Parola d’ordine: decarbonizzare
C’è dunque un futuro per lo stabilimento siderurgico di Taranto? Si chiedeva Marina Forti scrivendo per “Altraeconomia” nel novembre scorso. La domanda, formulata in un altro modo, suona così: è possibile “decarbonizzare” la produzione di acciaio e renderla compatibile con la salute della città e dei suoi abitanti? Si tratta di una domanda che divide Taranto dal 2012, quando la magistratura ha posto sotto sequestro l’area “a caldo” dello stabilimento, cioè gli altiforni e le cokerie, mettendo l’Ilva sotto accusa per disastro ambientale.

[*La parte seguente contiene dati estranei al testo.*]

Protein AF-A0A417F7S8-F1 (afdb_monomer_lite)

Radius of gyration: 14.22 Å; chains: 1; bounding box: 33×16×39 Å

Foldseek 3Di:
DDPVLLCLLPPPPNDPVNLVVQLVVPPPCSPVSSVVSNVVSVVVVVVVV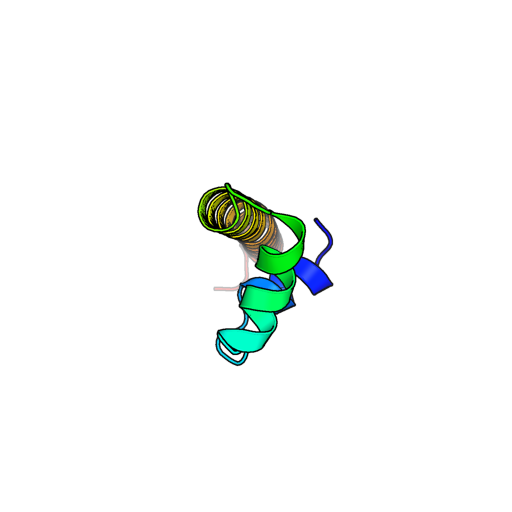VVVCVVCVPPD

Secondary structure (DSSP, 8-state):
--HHHHHHHH-TT--HHHHHHHHTT-GGGHHHHHHHHHHHHHHHHHHHHHHHHHHTTT--

Structure (mmCIF, N/CA/C/O backbone):
data_AF-A0A417F7S8-F1
#
_entry.id   AF-A0A417F7S8-F1
#
loop_
_atom_site.group_PDB
_atom_site.id
_atom_site.type_symbol
_atom_site.label_atom_id
_atom_site.label_alt_id
_atom_site.label_comp_id
_atom_site.label_asym_id
_atom_site.label_entity_id
_atom_site.label_seq_id
_atom_site.pdbx_PDB_ins_code
_atom_site.Cartn_x
_atom_site.Cartn_y
_atom_site.Cartn_z
_atom_site.occupancy
_atom_site.B_iso_or_equiv
_atom_site.auth_seq_id
_atom_site.auth_comp_id
_atom_site.auth_asym_id
_atom_site.auth_atom_id
_atom_site.pdbx_PDB_model_num
ATOM 1 N N . MET A 1 1 ? 3.358 10.219 1.813 1.00 81.88 1 MET A N 1
ATOM 2 C CA . MET A 1 1 ? 2.281 9.706 0.938 1.00 81.88 1 MET A CA 1
ATOM 3 C C . MET A 1 1 ? 0.922 10.193 1.442 1.00 81.88 1 MET A C 1
ATOM 5 O O . MET A 1 1 ? 0.784 10.370 2.646 1.00 81.88 1 MET A O 1
ATOM 9 N N . THR A 1 2 ? -0.049 10.455 0.560 1.00 91.38 2 THR A N 1
ATOM 10 C CA . THR A 1 2 ? -1.420 10.871 0.936 1.00 91.38 2 THR A CA 1
ATOM 11 C C . THR A 1 2 ? -2.347 9.673 1.172 1.00 91.38 2 THR A C 1
ATOM 13 O O . THR A 1 2 ? -2.084 8.590 0.662 1.00 91.38 2 THR A O 1
ATOM 16 N N . ILE A 1 3 ? -3.465 9.855 1.889 1.00 90.25 3 ILE A N 1
ATOM 17 C CA . ILE A 1 3 ? -4.451 8.778 2.129 1.00 90.25 3 ILE A CA 1
ATOM 18 C C . ILE A 1 3 ? -4.986 8.201 0.811 1.00 90.25 3 ILE A C 1
ATOM 20 O O . ILE A 1 3 ? -5.038 6.987 0.664 1.00 90.25 3 ILE A O 1
ATOM 24 N N . ASN A 1 4 ? -5.301 9.042 -0.179 1.00 90.69 4 ASN A N 1
ATOM 25 C CA . ASN A 1 4 ? -5.776 8.567 -1.484 1.00 90.69 4 ASN A CA 1
ATOM 26 C C . ASN A 1 4 ? -4.723 7.723 -2.218 1.00 90.69 4 ASN A C 1
ATOM 28 O O . ASN A 1 4 ? -5.073 6.770 -2.905 1.00 90.69 4 ASN A O 1
ATOM 32 N N . GLN A 1 5 ? -3.435 8.048 -2.064 1.00 88.62 5 GLN A N 1
ATOM 33 C CA . GLN A 1 5 ? -2.350 7.232 -2.613 1.00 88.62 5 GLN A CA 1
ATOM 34 C C . GLN A 1 5 ? -2.214 5.899 -1.870 1.00 88.62 5 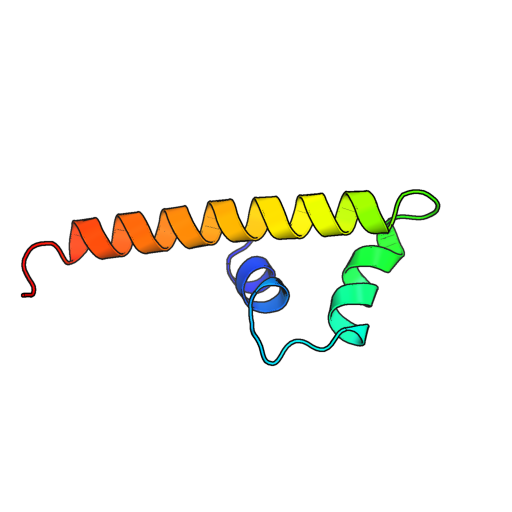GLN A C 1
ATOM 36 O O . GLN A 1 5 ? -2.034 4.874 -2.516 1.00 88.62 5 GLN A O 1
ATOM 41 N N . VAL A 1 6 ? -2.349 5.900 -0.539 1.00 92.44 6 VAL A N 1
ATOM 42 C CA . VAL A 1 6 ? -2.357 4.666 0.264 1.00 92.44 6 VAL A CA 1
ATOM 43 C C . VAL A 1 6 ? -3.511 3.760 -0.150 1.00 92.44 6 VAL A C 1
ATOM 45 O O . VAL A 1 6 ? -3.277 2.585 -0.399 1.00 92.44 6 VAL A O 1
ATOM 48 N N . ILE A 1 7 ? -4.729 4.308 -0.268 1.00 92.62 7 ILE A N 1
ATOM 49 C CA . ILE A 1 7 ? -5.912 3.564 -0.721 1.00 92.62 7 ILE A CA 1
ATOM 50 C C . ILE A 1 7 ? -5.628 2.968 -2.090 1.00 92.62 7 ILE A C 1
ATOM 52 O O . ILE A 1 7 ? -5.702 1.763 -2.244 1.00 92.62 7 ILE A O 1
ATOM 56 N N . ARG A 1 8 ? -5.191 3.780 -3.055 1.00 90.69 8 ARG A N 1
ATOM 57 C CA . ARG A 1 8 ? -4.892 3.278 -4.397 1.00 90.69 8 ARG A CA 1
ATOM 58 C C . ARG A 1 8 ? -3.836 2.165 -4.402 1.00 90.69 8 ARG A C 1
ATOM 60 O O . ARG A 1 8 ? -3.936 1.277 -5.229 1.00 90.69 8 ARG A O 1
ATOM 67 N N . ILE A 1 9 ? -2.837 2.185 -3.521 1.00 91.62 9 ILE A N 1
ATOM 68 C CA . ILE A 1 9 ? -1.807 1.129 -3.467 1.00 91.62 9 ILE A CA 1
ATOM 69 C C . ILE A 1 9 ? -2.315 -0.147 -2.781 1.00 91.62 9 ILE A C 1
ATOM 71 O O . ILE A 1 9 ? -1.921 -1.239 -3.177 1.00 91.62 9 ILE A O 1
ATOM 75 N N . LEU A 1 10 ? -3.148 -0.022 -1.744 1.00 93.00 10 LEU A N 1
ATOM 76 C CA . LEU A 1 10 ? -3.569 -1.149 -0.902 1.00 93.00 10 LEU A CA 1
ATOM 77 C C . LEU A 1 10 ? -4.956 -1.709 -1.245 1.00 93.00 10 LEU A C 1
ATOM 79 O O . LEU A 1 10 ? -5.320 -2.755 -0.710 1.00 93.00 10 LEU A O 1
ATOM 83 N N . ASP A 1 11 ? -5.739 -1.018 -2.073 1.00 93.94 11 ASP A N 1
ATOM 84 C CA . ASP A 1 11 ? -7.074 -1.456 -2.475 1.00 93.94 11 ASP A CA 1
ATOM 85 C C . ASP A 1 11 ? -6.971 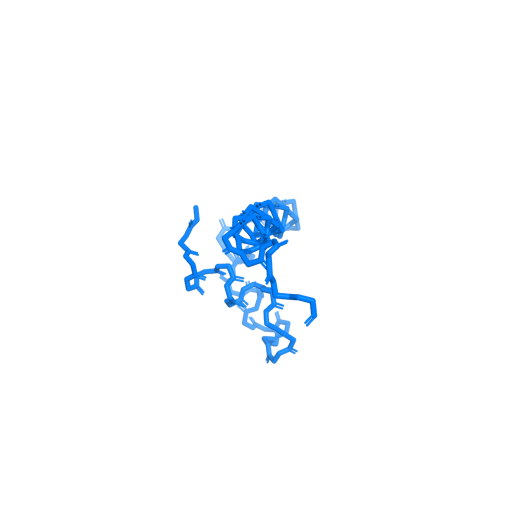-2.753 -3.297 1.00 93.94 11 ASP A C 1
ATOM 87 O O . ASP A 1 11 ? -6.306 -2.764 -4.336 1.00 93.94 11 ASP A O 1
ATOM 91 N N . PRO A 1 12 ? -7.628 -3.851 -2.875 1.00 92.00 12 PRO A N 1
ATOM 92 C CA . PRO A 1 12 ? -7.660 -5.096 -3.639 1.00 92.00 12 PRO A CA 1
ATOM 93 C C . PRO A 1 12 ? -8.248 -4.956 -5.050 1.00 92.00 12 PRO A C 1
ATOM 95 O O . PRO A 1 12 ? -8.020 -5.830 -5.884 1.00 92.00 12 PRO A O 1
ATOM 98 N N . ALA A 1 13 ? -9.023 -3.899 -5.315 1.00 94.12 13 ALA A N 1
ATOM 99 C CA . ALA A 1 13 ? -9.548 -3.592 -6.641 1.00 94.12 13 ALA A CA 1
ATOM 100 C C . ALA A 1 13 ? -8.511 -2.936 -7.568 1.00 94.12 13 ALA A C 1
ATOM 102 O O . ALA A 1 13 ? -8.739 -2.894 -8.777 1.00 94.12 13 ALA A O 1
ATOM 103 N N . THR A 1 14 ? -7.384 -2.444 -7.038 1.00 88.75 14 THR A N 1
ATOM 104 C CA . THR A 1 14 ? -6.321 -1.860 -7.860 1.00 88.75 14 THR A CA 1
ATOM 105 C C . THR A 1 14 ? -5.656 -2.934 -8.708 1.00 88.75 14 THR A C 1
ATOM 107 O O . THR A 1 14 ? -5.111 -3.922 -8.210 1.00 88.75 14 THR A O 1
ATOM 110 N N . THR A 1 15 ? -5.658 -2.713 -10.018 1.00 87.25 15 THR A N 1
ATOM 111 C CA . THR A 1 15 ? -5.059 -3.629 -10.989 1.00 87.25 15 THR A CA 1
ATOM 112 C C . THR A 1 15 ? -3.531 -3.530 -11.006 1.00 87.25 15 THR A C 1
ATOM 114 O O . THR A 1 15 ? -2.936 -2.503 -10.667 1.00 87.25 15 THR A O 1
ATOM 117 N N . ALA A 1 16 ? -2.867 -4.590 -11.475 1.00 81.56 16 ALA A N 1
ATOM 118 C CA . ALA A 1 16 ? -1.418 -4.578 -11.678 1.00 81.56 16 ALA A CA 1
ATOM 119 C C . ALA A 1 16 ? -0.977 -3.485 -12.670 1.00 81.56 16 ALA A C 1
ATOM 121 O O . ALA A 1 16 ? 0.088 -2.903 -12.500 1.00 81.56 16 ALA A O 1
ATOM 122 N N . GLU A 1 17 ? -1.803 -3.166 -13.670 1.00 81.00 17 GLU A N 1
ATOM 123 C CA . GLU A 1 17 ? -1.554 -2.088 -14.635 1.00 81.00 17 GLU A CA 1
ATOM 124 C C . GLU A 1 17 ? -1.588 -0.711 -13.965 1.00 81.00 17 GLU A C 1
ATOM 126 O O . GLU A 1 17 ? -0.690 0.108 -14.170 1.00 81.00 17 GLU A O 1
ATOM 131 N N . GLU A 1 18 ? -2.574 -0.460 -13.102 1.00 83.06 18 GLU A N 1
ATOM 132 C CA . GLU A 1 18 ? -2.651 0.777 -12.324 1.00 83.06 18 GLU A CA 1
ATOM 133 C C . GLU A 1 18 ? -1.497 0.902 -11.328 1.00 83.06 18 GLU A C 1
ATOM 135 O O . GLU A 1 18 ? -0.965 2.003 -11.158 1.00 83.06 18 GLU A O 1
ATOM 140 N N . LEU A 1 19 ? -1.074 -0.204 -10.714 1.00 78.81 19 LEU A N 1
ATOM 141 C CA . LEU A 1 19 ? 0.103 -0.247 -9.847 1.00 78.81 19 LEU A CA 1
ATOM 142 C C . LEU A 1 19 ? 1.394 -0.008 -10.653 1.00 78.81 19 LEU A C 1
ATOM 144 O O . LEU A 1 19 ? 2.264 0.746 -10.2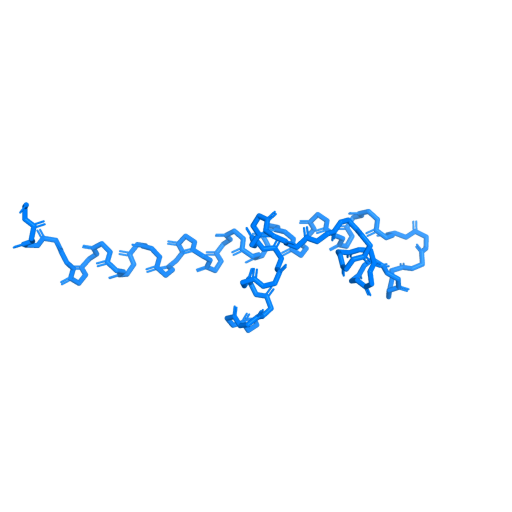20 1.00 78.81 19 LEU A O 1
ATOM 148 N N . ALA A 1 20 ? 1.490 -0.541 -11.874 1.00 74.25 20 ALA A N 1
ATOM 149 C CA . ALA A 1 20 ? 2.627 -0.333 -12.771 1.00 74.25 20 ALA A CA 1
ATOM 150 C C . ALA A 1 20 ? 2.760 1.128 -13.245 1.00 74.25 20 ALA A C 1
ATOM 152 O O . ALA A 1 20 ? 3.868 1.596 -13.511 1.00 74.25 20 ALA A O 1
ATOM 153 N N . THR A 1 21 ? 1.672 1.914 -13.278 1.00 74.56 21 THR A N 1
ATOM 154 C CA . THR A 1 21 ? 1.785 3.372 -13.511 1.00 74.56 21 THR A CA 1
ATOM 155 C C . THR A 1 21 ? 2.564 4.094 -12.405 1.00 74.56 21 THR A C 1
ATOM 157 O O . THR A 1 21 ? 3.139 5.156 -12.647 1.00 74.56 21 THR A O 1
ATOM 160 N N . ILE A 1 22 ? 2.634 3.505 -11.207 1.00 68.94 22 ILE A N 1
ATOM 161 C CA . ILE A 1 22 ? 3.477 3.974 -10.103 1.00 68.94 22 ILE A CA 1
ATOM 162 C C . ILE A 1 22 ? 4.936 3.537 -10.340 1.00 68.94 22 ILE A C 1
ATOM 164 O O . ILE A 1 22 ? 5.853 4.332 -10.125 1.00 68.94 22 ILE A O 1
ATOM 168 N N . GLU A 1 23 ? 5.161 2.323 -10.863 1.00 59.91 23 GLU A N 1
ATOM 169 C CA . GLU A 1 23 ? 6.489 1.810 -11.257 1.00 59.91 23 GLU A CA 1
ATOM 170 C C . GLU A 1 23 ? 7.142 2.593 -12.406 1.00 59.91 23 GLU A C 1
ATOM 172 O O . GLU A 1 23 ? 8.368 2.741 -12.428 1.00 59.91 23 GLU A O 1
ATOM 177 N N . TYR A 1 24 ? 6.354 3.127 -13.346 1.00 55.06 24 TYR A N 1
ATOM 178 C CA . TYR A 1 24 ? 6.852 3.771 -14.571 1.00 55.06 24 TYR A CA 1
ATOM 179 C C . TYR A 1 24 ? 7.710 5.034 -14.318 1.00 55.06 24 TYR A C 1
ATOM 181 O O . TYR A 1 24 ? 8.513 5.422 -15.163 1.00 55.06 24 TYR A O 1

Da allora la città pugliese è polarizzata tra chi chiede la riconversione dello stabilimento, per salvare insieme la salute dei cittadini e l’occupazione, e chi vorrebbe l’ex Ilva definitivamente chiusa e smantellata. “Quella di Taranto oggi – precisa Marina Forti – è l’unica acciaieria a ciclo integrale attiva in Italia: cioè la sola che produce acciaio dalla materia prima, minerale ferroso e carbone, attraverso cokerie e altiforni (il processo “a caldo”). È il procedimento più inquinante, e qui ha provocato una contaminazione profonda: lo testimoniano tra l’altro le istruttorie della magistratura, il sequestro degli impianti e il fallimento della proprietà (il gruppo Riva), fino al processo denominato ‘Ambiente svenduto’ concluso con la condanna in primo grado per ventisei dirigenti aziendali e alcuni amministratori locali (maggio 2021)”.
Parola magica: Vis
Per Legambiente un nuovo altoforno “sarebbe un ritorno al passato”, anche se la stessa organizzazione ambientalista non ha mai chiesto la chiusura dello stabilimento, ma continua a insistere affinché si proceda subito con i forni elettrici, il “preridotto”, le energie rinnovabili, e con tutte le bonifiche e gli interventi sociali necessari. Ci sarebbero anche i soldi, visto che il Just Transition Fund, fondo europeo per la “transizione giusta”, ha stanziato quasi ottocento milioni di euro per Taranto, con un piano approvato nel dicembre 2022, su tre direttrici: riqualificazione dei lavoratori, rivitalizzazione del tessuto economico e risanamento ambientale. Alla storica contrapposizione tra sindacati e ambientalisti, oggi subentra quindi una disperata ricerca di soluzioni comuni. Fiom e Legambiente, per esempio, su un punto sono d’accordo: che in ogni futuro piano industriale sia obbligatoria una preventiva “Valutazione di impatto sanitario” (Vis), per valutare quanto e come si può produrre senza compromettere la salute di chi lavora e chi abita intorno allo stabilimento, invece di contare i danni dopo. Vedremo qualcosa di tutto questo? O saremo, nel frattempo, tutti confinati nella palazzina Laf?